Mack Velie era un alfa de 21 años, graduado de unas de las mejores universidades del país así como un montón de reconocimientos que se le daban, también hacia algunos deportes. Todo un niño prodigio.
Miro detenidamente todo y lo releyó antes de parar en seco en los lugares que suele frecuentar, el que le llamo la atención fue un bar en el centro de la ciudad, no lo había visitado pero había escuchado el nombre con uno de sus colegas.
La información recolectada dejaba en claro que Mack solía visitar con recurrencia el bar cada viernes sin falta, también anteriormente en uno de los renglones se recalcaba que era un mujeriego pero no uno cualquiera, escogía a sus conquistas basándose mucho en la apariencia, la gustaba que lucieran confiados y sexys.
No pudo evitar pensar como los hombres de Cassian habían encontrado tanta información tan buena, en tan poco tiempo, era como describir su vida en unas simples hojas, eso no pudo evitar darle algo de nervios, ellos eran tan capaces o más, como el que era un agente de un alto rango.
...........
Bajo por un basó de agua había pasado todo el día en la habitación haciendo pequeños ejercicios que el consideraba ayudarían a mejorar más pronto.
Camino a paso lento ya que le era imposible siquiera caminar rápido, cojeaba aún, no era nada que no pudiera pero aún así era un estorbo. Odia estar enfermo y todo lo relacionado a esto, odiaba sentirse inútil para si mismo.
"Patético" pensó muy en el fondo de sus pensamientos antes de detenerse al ver a alguien.
Una bella joven de cabellos castaños y ojos de este mismo color se detuvo frente a el, mostró una sutil sonrisa, sus mejillas se tornaron de un débil tono carmesí y no puedo evitar no verla, a pesar de llevar un uniforme de sirvienta está lucía muy bella incluso no puedo evitar recordar a su bella Omega.
La mujer no tenía aroma alguno, ni un poco. Si su conclusión no era mala, la mujer era una beta.
— Buenas noches joven, ¿Se le ofrece algo? — Pregunto la bella dama agachando la cabeza.
— Si, disculpa. ¿Puedes darme un poco de agua? — Pregunto con serenidad intentando ser lo más amable.

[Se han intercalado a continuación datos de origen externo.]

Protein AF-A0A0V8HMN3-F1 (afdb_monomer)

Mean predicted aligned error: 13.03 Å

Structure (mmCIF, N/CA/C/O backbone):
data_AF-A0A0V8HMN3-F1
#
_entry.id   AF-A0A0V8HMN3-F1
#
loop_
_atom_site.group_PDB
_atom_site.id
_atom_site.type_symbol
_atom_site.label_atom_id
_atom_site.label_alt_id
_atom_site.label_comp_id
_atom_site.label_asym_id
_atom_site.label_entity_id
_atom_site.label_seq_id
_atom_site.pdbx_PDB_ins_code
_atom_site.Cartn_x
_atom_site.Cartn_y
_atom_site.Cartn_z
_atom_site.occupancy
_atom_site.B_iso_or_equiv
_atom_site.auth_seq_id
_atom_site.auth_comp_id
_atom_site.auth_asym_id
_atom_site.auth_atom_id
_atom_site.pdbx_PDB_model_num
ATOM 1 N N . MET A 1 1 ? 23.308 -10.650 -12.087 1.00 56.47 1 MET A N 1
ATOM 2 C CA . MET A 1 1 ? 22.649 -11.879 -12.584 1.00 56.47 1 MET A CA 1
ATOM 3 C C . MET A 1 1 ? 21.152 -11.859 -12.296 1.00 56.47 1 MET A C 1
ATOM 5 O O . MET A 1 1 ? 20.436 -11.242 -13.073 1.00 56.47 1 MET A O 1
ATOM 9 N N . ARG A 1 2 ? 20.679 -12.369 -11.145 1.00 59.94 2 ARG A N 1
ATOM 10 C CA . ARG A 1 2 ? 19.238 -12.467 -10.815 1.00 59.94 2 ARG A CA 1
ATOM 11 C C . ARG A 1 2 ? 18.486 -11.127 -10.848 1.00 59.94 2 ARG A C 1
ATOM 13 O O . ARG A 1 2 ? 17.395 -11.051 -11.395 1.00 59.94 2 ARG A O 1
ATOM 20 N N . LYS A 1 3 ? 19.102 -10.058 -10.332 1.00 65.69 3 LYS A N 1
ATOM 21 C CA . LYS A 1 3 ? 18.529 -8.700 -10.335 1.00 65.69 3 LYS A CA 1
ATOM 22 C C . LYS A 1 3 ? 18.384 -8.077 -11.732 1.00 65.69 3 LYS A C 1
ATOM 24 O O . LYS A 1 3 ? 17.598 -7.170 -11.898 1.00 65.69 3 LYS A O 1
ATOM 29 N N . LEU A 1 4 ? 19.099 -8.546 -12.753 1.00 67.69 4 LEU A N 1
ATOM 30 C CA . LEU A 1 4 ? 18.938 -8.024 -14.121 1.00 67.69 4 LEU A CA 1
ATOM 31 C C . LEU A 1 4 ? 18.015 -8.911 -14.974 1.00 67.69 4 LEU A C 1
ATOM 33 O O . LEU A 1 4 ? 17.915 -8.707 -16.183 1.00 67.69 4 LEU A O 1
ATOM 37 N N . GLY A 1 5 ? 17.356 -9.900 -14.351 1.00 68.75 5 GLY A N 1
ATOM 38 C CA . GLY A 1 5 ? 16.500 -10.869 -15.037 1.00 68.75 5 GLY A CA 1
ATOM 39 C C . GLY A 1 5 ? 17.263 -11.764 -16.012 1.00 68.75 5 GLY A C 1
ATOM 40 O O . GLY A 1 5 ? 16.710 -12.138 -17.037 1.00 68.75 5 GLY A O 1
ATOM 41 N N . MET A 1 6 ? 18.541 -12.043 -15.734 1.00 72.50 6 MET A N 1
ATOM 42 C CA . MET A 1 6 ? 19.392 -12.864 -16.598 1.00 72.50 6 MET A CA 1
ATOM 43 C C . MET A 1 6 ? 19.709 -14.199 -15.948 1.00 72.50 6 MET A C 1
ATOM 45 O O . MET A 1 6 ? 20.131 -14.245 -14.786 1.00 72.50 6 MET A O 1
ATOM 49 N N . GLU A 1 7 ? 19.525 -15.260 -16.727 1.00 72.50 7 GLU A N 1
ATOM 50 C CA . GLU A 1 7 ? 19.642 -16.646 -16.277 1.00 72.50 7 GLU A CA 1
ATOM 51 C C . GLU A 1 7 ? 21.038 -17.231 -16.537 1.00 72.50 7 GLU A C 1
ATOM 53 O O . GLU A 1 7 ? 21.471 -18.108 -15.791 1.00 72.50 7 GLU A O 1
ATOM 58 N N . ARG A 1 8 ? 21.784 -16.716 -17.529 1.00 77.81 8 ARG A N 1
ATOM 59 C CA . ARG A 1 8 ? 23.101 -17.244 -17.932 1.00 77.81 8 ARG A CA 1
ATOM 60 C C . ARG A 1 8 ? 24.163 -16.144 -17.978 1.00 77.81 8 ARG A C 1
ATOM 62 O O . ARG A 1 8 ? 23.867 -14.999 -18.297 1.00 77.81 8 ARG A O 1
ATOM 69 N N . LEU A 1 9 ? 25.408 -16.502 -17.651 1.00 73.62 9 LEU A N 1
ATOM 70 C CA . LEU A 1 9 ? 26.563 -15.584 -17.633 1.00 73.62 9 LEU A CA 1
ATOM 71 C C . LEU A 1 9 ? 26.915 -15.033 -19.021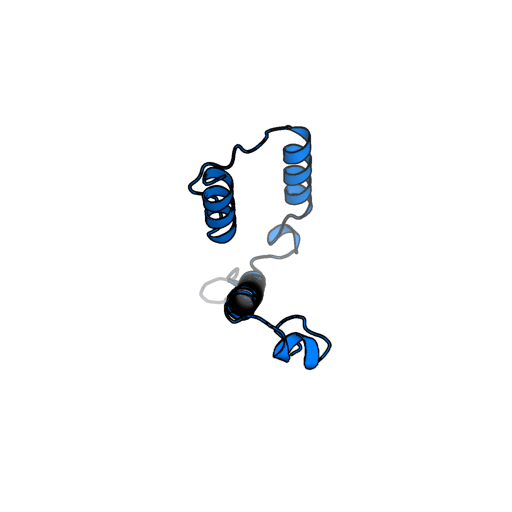 1.00 73.62 9 LEU A C 1
ATOM 73 O O . LEU A 1 9 ? 27.231 -13.854 -19.130 1.00 73.62 9 LEU A O 1
ATOM 77 N N . ILE A 1 10 ? 26.784 -15.860 -20.059 1.00 78.75 10 ILE A N 1
ATOM 78 C CA . ILE A 1 10 ? 27.080 -15.494 -21.455 1.00 78.75 10 ILE A CA 1
ATOM 79 C C . ILE A 1 10 ? 26.208 -14.315 -21.914 1.00 78.75 10 ILE A C 1
ATOM 81 O O . ILE A 1 10 ? 26.706 -13.384 -22.532 1.00 78.75 10 ILE A O 1
ATOM 85 N N . ASP A 1 11 ? 24.938 -14.281 -21.500 1.00 75.38 11 ASP A N 1
ATOM 86 C CA . ASP A 1 11 ? 24.006 -13.199 -21.854 1.00 75.38 11 ASP A CA 1
ATOM 87 C C . ASP A 1 11 ? 24.417 -11.836 -21.251 1.00 75.38 11 ASP A C 1
ATOM 89 O O . ASP A 1 11 ? 23.946 -10.787 -21.685 1.00 75.38 11 ASP A O 1
ATOM 93 N N . VAL A 1 12 ? 25.272 -11.836 -20.220 1.00 72.00 12 VAL A N 1
ATOM 94 C CA . VAL A 1 12 ? 25.837 -10.611 -19.625 1.00 72.00 12 VAL A CA 1
ATOM 95 C C . VAL A 1 12 ? 27.089 -10.179 -20.364 1.00 72.00 12 VAL A C 1
ATOM 97 O O . VAL A 1 12 ? 27.319 -8.986 -20.528 1.00 72.00 12 VAL A O 1
ATOM 100 N N . GLU A 1 13 ? 27.901 -11.149 -20.770 1.00 75.06 13 GLU A N 1
ATOM 101 C CA . GLU A 1 13 ? 29.169 -10.924 -21.456 1.00 75.06 13 GLU A CA 1
ATOM 102 C C . GLU A 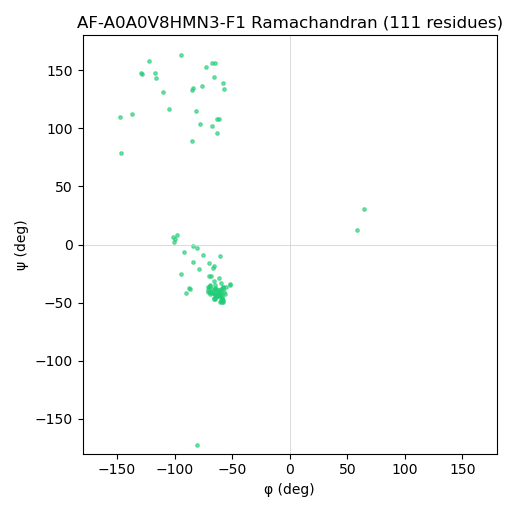1 13 ? 28.954 -10.376 -22.872 1.00 75.06 13 GLU A C 1
ATOM 104 O O . GLU A 1 13 ? 29.688 -9.495 -23.309 1.00 75.06 13 GLU A O 1
ATOM 109 N N . GLU A 1 14 ? 27.890 -10.815 -23.546 1.00 82.12 14 GLU A N 1
ATOM 110 C CA . GLU A 1 14 ? 27.502 -10.338 -24.880 1.00 82.12 14 GLU A CA 1
ATOM 111 C C . GLU A 1 14 ? 26.669 -9.040 -24.857 1.00 82.12 14 GLU A C 1
ATOM 113 O O . GLU A 1 14 ? 26.297 -8.516 -25.908 1.00 82.12 14 GLU A O 1
ATOM 118 N N . MET A 1 15 ? 26.363 -8.496 -23.674 1.00 83.06 15 MET A N 1
ATOM 119 C CA . MET A 1 15 ? 25.486 -7.334 -23.541 1.00 83.06 15 MET A CA 1
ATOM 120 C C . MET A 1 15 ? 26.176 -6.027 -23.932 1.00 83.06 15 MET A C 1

Aunque todo este tiempo fue serio, seco y cortante con el dueño de la gran casa, Damián realmente era una persona de un corazón muy noble y blando, solía ser muy amable, pero a veces su trabajo constaba en no ser tanto de aquello.
— Claro, espere aquí.
La mujer se retiró a paso rápido, el alfa hizo lo que le dijo y permanecío en ese lugar.
— Que sopresa, por fin te vuelvo a ver — Exclamó una voz cerca de su nuca.
Se giró con rapidez sacando el arma que no había dejado todo este tiempo y apunto a aquel que estaba cerca de el, cuál fue su sopresa que el arma choco contra el pecho de aquel rubio que tanto odiaba.
La intimidante mirada del enigma se poso en el y extendió su mano acariciando con suavidad su mejilla.
— Que linda expresión — Halagó.
Eso fue raro, la expresión era de terror.
— Debí disparar — Se regaño a si mismo guardando el arma con molestia.
— Claro que sí lo hacías no saldrías de aquí con vida — Dijo el rubio con una pequeña sonrisita adornando su atractivo rostro.
Verlo sonreír solo provocaba escalofríos en el más alto, era aterrador y raro, cosas que sin duda odiaba. Los pasos de la beta se escucharon acercarse haciendo a ambos verla, Damián sonrió levemente al recibir el basó soltando un gracias con amabilidad, la mujer se sonrojo y sintió como sus manos rozaban más del alfa provocando una especie de corriente eléctrica en todo su cuerpo.
Todo había sido sin duda presenciado por el enigma, se mostró serio la joven al verlo agachó la cabeza y lo saludo temerosa.
— Me despido — Soltó la joven sin levantar la cabeza saliendo apresurada de el lugar.
Damian lo ignoro, desde que llegó parecía normal temerle a Cassian asi que supuso que la joven era igual a los demás y su miedo a el enigma era tan grande como este mismo.
— Volveré a mi habitación — Hablo el alfa pasando por su lado subiendo a la habitación.
El rubio vio como se alejaba, como su paso era lento y su pierna ya no arrastraba tanto como antes, pero su vista bajo a sus caderas y después más abajo, sin duda era la mejor vista que tuvo en bastante tiempo.